Weekend Briefing No. 363
Welcome to the weekend.
Did your brilliant friend forward this to you? Subscribe here.
Prime Numbers
16.2 T—The economic cost of COVID-19 in the U.S. has been $16.2 trillion.
.02—As if 2020 wasn’t bad enough, it came very close to being the hottest year on record. It fell shy of 2016 by a mere .02 Fahrenheit.

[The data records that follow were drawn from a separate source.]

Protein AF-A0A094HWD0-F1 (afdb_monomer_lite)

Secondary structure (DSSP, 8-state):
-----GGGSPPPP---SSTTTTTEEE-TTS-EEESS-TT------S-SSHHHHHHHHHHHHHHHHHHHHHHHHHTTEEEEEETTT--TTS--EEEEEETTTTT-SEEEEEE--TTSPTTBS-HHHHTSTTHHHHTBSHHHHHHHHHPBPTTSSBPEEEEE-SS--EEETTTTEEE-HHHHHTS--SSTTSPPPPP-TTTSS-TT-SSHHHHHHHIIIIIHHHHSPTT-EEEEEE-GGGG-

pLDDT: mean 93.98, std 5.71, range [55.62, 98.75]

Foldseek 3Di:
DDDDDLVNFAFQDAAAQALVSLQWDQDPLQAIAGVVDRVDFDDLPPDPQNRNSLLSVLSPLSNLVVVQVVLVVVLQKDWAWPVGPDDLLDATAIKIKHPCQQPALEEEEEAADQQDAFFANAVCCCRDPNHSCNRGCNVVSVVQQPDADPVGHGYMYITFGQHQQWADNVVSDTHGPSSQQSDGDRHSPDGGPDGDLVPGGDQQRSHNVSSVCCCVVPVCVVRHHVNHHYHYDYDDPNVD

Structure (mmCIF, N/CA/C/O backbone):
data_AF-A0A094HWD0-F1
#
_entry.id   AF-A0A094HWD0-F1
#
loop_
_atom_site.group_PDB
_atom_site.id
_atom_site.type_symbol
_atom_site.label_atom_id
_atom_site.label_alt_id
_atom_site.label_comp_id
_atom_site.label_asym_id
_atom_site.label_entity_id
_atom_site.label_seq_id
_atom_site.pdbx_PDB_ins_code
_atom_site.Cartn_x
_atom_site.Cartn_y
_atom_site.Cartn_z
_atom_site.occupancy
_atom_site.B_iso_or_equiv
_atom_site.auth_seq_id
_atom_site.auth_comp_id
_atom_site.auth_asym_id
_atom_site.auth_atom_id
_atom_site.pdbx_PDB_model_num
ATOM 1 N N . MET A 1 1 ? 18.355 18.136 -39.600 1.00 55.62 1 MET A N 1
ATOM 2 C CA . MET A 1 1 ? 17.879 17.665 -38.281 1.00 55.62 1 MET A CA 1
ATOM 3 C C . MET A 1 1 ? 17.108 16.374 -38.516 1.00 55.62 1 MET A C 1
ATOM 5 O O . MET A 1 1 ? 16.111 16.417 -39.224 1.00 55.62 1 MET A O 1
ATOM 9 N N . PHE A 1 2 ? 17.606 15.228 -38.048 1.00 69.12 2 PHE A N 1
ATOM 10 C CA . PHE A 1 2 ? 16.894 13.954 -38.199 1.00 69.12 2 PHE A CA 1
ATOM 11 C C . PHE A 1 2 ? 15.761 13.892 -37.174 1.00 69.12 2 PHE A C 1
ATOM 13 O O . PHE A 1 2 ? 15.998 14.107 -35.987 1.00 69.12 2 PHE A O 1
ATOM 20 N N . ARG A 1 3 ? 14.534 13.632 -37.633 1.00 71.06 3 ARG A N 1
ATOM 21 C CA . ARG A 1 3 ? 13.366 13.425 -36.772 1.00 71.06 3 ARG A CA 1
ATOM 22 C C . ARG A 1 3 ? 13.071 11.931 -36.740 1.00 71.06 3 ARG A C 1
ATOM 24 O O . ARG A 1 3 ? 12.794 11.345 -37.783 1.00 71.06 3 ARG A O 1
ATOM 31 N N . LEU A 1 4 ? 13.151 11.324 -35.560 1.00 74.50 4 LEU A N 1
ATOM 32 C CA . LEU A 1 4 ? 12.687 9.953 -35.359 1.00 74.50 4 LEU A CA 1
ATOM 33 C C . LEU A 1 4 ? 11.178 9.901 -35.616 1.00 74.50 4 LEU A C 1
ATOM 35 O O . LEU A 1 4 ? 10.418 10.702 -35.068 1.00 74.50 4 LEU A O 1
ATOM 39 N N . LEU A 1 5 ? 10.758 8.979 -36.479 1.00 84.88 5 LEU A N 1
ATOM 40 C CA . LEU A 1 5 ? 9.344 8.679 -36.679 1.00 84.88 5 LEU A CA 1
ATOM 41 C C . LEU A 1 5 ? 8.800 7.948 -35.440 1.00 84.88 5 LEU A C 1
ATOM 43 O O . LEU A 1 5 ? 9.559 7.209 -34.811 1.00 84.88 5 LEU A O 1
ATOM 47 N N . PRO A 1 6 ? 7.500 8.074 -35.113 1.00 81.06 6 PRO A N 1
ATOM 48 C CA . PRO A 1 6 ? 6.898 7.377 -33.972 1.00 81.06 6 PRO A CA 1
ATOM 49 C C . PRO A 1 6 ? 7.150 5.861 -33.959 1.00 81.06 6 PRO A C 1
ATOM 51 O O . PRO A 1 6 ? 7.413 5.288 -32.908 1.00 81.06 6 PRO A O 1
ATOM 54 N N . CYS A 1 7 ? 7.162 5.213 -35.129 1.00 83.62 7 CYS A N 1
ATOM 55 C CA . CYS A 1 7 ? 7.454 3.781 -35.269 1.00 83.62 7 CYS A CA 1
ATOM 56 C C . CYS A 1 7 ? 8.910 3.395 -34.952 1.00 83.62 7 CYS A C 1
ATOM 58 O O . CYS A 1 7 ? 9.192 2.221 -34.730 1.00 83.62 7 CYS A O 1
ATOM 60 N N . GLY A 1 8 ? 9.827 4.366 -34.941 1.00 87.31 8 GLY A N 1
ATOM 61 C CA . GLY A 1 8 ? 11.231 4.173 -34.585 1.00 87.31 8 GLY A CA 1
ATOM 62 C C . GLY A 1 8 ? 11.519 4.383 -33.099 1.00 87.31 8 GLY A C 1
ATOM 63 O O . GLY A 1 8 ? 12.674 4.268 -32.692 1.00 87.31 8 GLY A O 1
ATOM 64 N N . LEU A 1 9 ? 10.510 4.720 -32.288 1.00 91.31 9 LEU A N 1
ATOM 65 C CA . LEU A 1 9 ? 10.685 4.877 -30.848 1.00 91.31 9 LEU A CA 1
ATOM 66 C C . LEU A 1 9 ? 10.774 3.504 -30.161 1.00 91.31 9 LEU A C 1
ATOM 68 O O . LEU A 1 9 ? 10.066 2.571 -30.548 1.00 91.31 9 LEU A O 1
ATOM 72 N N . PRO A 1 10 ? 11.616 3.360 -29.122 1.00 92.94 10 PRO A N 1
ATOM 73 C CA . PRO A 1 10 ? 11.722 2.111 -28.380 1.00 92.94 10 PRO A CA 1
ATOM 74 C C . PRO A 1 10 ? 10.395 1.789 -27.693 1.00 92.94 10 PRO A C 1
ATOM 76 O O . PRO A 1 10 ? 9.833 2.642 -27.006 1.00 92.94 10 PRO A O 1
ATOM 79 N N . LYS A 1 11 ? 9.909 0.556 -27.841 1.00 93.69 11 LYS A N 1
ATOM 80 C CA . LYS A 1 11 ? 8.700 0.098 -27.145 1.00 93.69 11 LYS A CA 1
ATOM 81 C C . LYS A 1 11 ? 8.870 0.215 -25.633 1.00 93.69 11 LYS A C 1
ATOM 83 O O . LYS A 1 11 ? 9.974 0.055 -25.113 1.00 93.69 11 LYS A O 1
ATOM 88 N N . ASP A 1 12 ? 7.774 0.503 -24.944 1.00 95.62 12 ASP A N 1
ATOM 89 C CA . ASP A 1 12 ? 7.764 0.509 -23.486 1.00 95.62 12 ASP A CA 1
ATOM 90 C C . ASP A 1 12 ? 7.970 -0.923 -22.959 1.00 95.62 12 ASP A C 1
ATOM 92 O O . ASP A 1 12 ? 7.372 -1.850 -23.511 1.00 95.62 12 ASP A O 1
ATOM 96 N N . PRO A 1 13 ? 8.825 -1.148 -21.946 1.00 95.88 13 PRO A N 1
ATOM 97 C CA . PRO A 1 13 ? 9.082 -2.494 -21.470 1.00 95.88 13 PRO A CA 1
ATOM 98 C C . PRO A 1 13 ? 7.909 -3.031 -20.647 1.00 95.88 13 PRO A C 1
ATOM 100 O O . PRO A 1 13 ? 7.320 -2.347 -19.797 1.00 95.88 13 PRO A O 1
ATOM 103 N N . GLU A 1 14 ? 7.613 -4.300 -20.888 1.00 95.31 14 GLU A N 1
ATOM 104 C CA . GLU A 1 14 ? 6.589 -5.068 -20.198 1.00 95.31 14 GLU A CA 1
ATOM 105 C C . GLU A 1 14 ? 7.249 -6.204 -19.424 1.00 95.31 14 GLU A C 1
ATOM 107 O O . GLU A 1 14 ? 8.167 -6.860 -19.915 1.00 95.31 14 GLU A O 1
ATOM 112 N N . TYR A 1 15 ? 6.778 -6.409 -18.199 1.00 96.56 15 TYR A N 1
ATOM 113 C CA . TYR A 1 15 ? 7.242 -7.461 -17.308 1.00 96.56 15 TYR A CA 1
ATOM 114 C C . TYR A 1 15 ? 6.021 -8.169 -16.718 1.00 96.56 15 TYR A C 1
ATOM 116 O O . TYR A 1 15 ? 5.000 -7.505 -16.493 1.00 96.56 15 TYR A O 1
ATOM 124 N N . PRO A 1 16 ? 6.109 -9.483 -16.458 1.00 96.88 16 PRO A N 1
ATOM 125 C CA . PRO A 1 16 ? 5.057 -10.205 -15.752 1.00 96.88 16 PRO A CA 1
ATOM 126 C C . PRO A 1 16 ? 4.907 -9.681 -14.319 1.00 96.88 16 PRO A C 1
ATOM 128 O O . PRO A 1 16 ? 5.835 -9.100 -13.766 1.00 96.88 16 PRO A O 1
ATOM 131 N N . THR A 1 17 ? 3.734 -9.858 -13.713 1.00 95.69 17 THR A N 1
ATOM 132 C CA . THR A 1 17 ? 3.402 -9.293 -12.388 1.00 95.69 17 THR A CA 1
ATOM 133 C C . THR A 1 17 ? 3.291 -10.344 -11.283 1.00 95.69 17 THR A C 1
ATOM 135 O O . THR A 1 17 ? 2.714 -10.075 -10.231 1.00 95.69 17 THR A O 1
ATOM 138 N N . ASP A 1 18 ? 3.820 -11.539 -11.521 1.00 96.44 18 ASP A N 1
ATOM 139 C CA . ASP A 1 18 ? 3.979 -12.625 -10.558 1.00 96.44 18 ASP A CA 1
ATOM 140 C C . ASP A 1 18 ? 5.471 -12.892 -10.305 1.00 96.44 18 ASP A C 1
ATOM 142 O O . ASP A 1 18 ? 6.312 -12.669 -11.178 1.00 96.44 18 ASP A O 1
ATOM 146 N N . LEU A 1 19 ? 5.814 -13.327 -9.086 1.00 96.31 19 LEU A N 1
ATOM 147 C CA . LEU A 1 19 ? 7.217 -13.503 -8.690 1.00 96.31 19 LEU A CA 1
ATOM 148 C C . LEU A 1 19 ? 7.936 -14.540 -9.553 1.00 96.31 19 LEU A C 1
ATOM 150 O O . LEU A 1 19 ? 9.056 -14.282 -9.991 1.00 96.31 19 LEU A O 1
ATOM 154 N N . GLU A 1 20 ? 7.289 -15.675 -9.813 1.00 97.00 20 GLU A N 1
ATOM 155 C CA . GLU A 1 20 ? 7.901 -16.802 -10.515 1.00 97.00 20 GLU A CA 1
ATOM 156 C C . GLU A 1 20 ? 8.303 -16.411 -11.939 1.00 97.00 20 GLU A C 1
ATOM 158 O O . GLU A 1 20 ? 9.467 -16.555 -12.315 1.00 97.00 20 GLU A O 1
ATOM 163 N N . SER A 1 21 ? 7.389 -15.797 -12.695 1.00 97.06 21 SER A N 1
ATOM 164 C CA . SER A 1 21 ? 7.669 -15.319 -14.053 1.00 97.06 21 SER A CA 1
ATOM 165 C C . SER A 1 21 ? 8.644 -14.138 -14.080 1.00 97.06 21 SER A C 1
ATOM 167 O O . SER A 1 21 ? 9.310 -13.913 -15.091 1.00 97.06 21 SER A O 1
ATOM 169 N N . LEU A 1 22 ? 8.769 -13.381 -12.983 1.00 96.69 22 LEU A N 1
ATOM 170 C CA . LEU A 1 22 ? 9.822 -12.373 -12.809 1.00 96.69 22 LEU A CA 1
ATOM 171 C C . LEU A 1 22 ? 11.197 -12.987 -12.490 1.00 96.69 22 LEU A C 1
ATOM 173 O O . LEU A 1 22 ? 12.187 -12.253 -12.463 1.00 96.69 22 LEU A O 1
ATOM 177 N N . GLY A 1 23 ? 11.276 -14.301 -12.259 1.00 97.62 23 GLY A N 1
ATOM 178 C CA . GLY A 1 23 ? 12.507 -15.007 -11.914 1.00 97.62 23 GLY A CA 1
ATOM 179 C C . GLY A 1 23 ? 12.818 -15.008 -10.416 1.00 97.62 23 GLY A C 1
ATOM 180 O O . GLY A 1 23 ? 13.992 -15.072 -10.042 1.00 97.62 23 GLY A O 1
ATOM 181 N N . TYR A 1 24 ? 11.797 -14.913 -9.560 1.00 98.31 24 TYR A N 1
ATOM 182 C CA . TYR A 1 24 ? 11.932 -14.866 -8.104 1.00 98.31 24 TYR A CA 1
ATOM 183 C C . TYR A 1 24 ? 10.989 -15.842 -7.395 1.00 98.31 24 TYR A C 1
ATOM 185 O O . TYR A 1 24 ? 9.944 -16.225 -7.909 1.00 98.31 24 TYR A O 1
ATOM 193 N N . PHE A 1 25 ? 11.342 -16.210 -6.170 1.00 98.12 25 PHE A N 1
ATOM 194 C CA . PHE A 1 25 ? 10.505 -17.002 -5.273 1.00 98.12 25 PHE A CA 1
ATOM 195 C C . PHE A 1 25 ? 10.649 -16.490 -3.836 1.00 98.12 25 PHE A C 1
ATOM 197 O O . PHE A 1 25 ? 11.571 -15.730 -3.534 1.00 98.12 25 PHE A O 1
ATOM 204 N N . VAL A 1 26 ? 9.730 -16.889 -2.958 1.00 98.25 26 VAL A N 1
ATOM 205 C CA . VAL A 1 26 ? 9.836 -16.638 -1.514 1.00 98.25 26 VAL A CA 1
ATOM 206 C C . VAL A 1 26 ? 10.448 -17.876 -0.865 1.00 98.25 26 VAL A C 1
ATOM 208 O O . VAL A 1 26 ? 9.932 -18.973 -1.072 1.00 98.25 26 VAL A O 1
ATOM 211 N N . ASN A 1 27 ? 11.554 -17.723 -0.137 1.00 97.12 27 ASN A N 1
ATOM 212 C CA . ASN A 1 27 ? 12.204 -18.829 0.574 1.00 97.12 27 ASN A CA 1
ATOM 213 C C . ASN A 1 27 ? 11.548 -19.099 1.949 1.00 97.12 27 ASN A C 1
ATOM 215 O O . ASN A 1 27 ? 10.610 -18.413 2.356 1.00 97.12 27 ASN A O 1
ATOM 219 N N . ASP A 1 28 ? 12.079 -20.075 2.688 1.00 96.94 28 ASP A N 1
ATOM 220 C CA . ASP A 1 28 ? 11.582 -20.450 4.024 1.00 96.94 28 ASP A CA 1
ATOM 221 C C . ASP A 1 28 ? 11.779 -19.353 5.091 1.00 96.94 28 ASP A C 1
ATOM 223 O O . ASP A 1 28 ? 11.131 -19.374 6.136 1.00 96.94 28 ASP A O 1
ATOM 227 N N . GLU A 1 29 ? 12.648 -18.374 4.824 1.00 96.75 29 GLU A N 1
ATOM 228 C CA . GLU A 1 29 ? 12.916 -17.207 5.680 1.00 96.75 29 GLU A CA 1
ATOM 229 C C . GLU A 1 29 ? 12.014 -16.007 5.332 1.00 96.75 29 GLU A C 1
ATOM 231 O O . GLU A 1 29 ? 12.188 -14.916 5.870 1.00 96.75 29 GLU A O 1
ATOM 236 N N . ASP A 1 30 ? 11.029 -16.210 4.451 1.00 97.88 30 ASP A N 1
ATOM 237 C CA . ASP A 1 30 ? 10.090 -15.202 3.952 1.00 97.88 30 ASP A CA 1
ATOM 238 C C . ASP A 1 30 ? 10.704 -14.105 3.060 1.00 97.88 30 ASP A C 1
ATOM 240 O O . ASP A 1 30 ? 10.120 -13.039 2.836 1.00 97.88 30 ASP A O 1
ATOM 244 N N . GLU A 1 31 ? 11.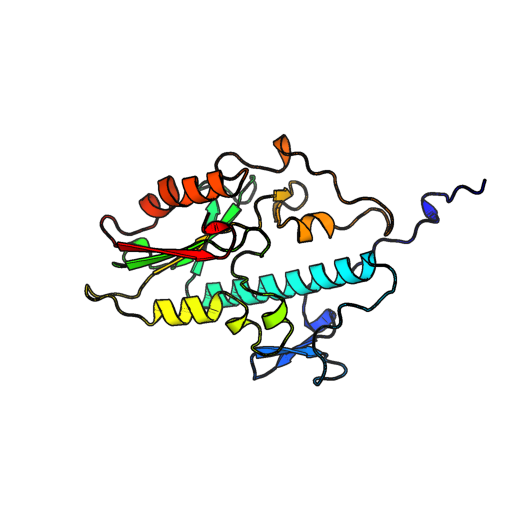883 -14.363 2.505 1.00 97.88 31 GLU A N 1
ATOM 245 C CA . GLU A 1 31 ? 12.622 -13.423 1.672 1.00 97.88 31 GLU A CA 1
ATOM 246 C C . GLU A 1 31 ? 12.425 -13.699 0.183 1.00 97.88 31 GLU A C 1
ATOM 248 O O . GLU A 1 31 ? 12.402 -14.845 -0.271 1.00 97.88 31 GLU A O 1
ATOM 253 N N . ILE A 1 32 ? 12.353 -12.626 -0.608 1.00 98.06 32 ILE A N 1
ATOM 254 C CA . ILE A 1 32 ? 12.278 -12.719 -2.067 1.00 98.06 32 ILE A CA 1
ATOM 255 C C . ILE A 1 32 ? 13.686 -12.939 -2.628 1.00 98.06 32 ILE A C 1
ATOM 257 O O . ILE A 1 32 ? 14.540 -12.047 -2.580 1.00 98.06 32 ILE A O 1
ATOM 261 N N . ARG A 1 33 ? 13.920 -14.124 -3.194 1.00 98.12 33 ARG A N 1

15—Country music streams have increased 15 percent compared to pre-pandemic levels. By comparison, genres overall logged just a 3 percent increase.
Two Worlds
A hard thing to wrap your head around in economics is the idea that two opposite things can be true at once. For instance as we begin 2021, household finances might be in the best shape they’ve ever been in. That might sound crazy, and it’s easy to overlook because of the second story: COVID-19 has dumped kerosene on wealth inequality in ways we’ve yet to fully grasp. (1) Household Finances. Last year was the best year for income in American history. By far. It’s not even close. What do you do when you get a giant stimulus check, and you can’t use it to travel because everything’s locked down? Or, you can’t go shopping because the malls are closed, or eat out because the restaurants aren’t open? Millions of Americans used it to pay off debt. There is no precedent for credit card balances falling more than 10 percent in one year. But it just happened. The personal savings rate averaged 7 percent in the quarter-century before 2020. Then COVID-19 hit, and overnight it went to 34 percent. It’s since dropped to about 14 percent, which would have been a 50-year high before COVID-19. The result is that the amount of cash that households have in the bank has absolutely exploded. For perspective, Americans held $800 billion in checking accounts a year ago. Today it’s more than doubled in one year. (2) Income Inequality. Rising income inequality has been one of the most important stories of the last four decades. Then COVID-19 hit, and the trend was fed rocket fuel. Take two recent CNBC headlines: (a) The U.S. savings rate hits a record 33 percent as coronavirus causes Americans to stockpile cash. (b) Sixty-one percent of Americans will run out of emergency savings by the end of the year. Or these two: (a) Household wealth surged to a record high during the pandemic (b) More Americans are shoplifting food as aid runs out during the pandemic. That’s the story. There are 9 million fewer jobs today than a year ago, a decline of around 6 percent. But for those earning more than $28 per hour, the job market has fully recovered, like the recession never happened. For those earning less than $16 per hour, one-quarter of the jobs are still gone, which is on par with the 1930s. Collaborative Fund (13 minutes)
Everything is Broken
Beginning in the 1970s, the economic ground underneath this landscape began to come apart. This was the tinder. The tech revolution was the match—one-upping the ’70s economy by demanding more efficiency and more speed and more boundarylessness, and demanding it everywhere. They introduced not only a host of inhumane wage-suppressing tactics, like replacing full-time employees with benefits with gig workers with lower wages and no benefits, but also a whole new aesthetic that has come to dominate every aspect of our lives—a set of principles that collectively might be thought of as flatness. Sometimes the task of rebuilding—of accepting what has been broken and making things anew—is so daunting that it can almost feel easier to believe it can’t be done. But it can. Tablet (27 minutes)
Next Big Risk
Bloomberg asked three executives who’ve spent their careers on the cutting edge of the financial industry what risks they see coming in five to 10 years. Here are their answers. (1) Cybersecurity. Can we actually rely on, for instance, the integrity of core systems? (2) Mass Unemployment. The workforce is not being trained to participate in the modern economy. Dealing with that will take a lot more than a vaccine. The unskilled worker is the next pandemic. (3) Devaluing Humans. We may be building a world that is not particularly designed for humans. What we’re doing today is finding more ways to essentially reduce the need to have humans involved with work. So much of the investment in business in America is to essentially automate away human labor or, even more curiously, to devalue human labor. Bloomberg (14 minutes)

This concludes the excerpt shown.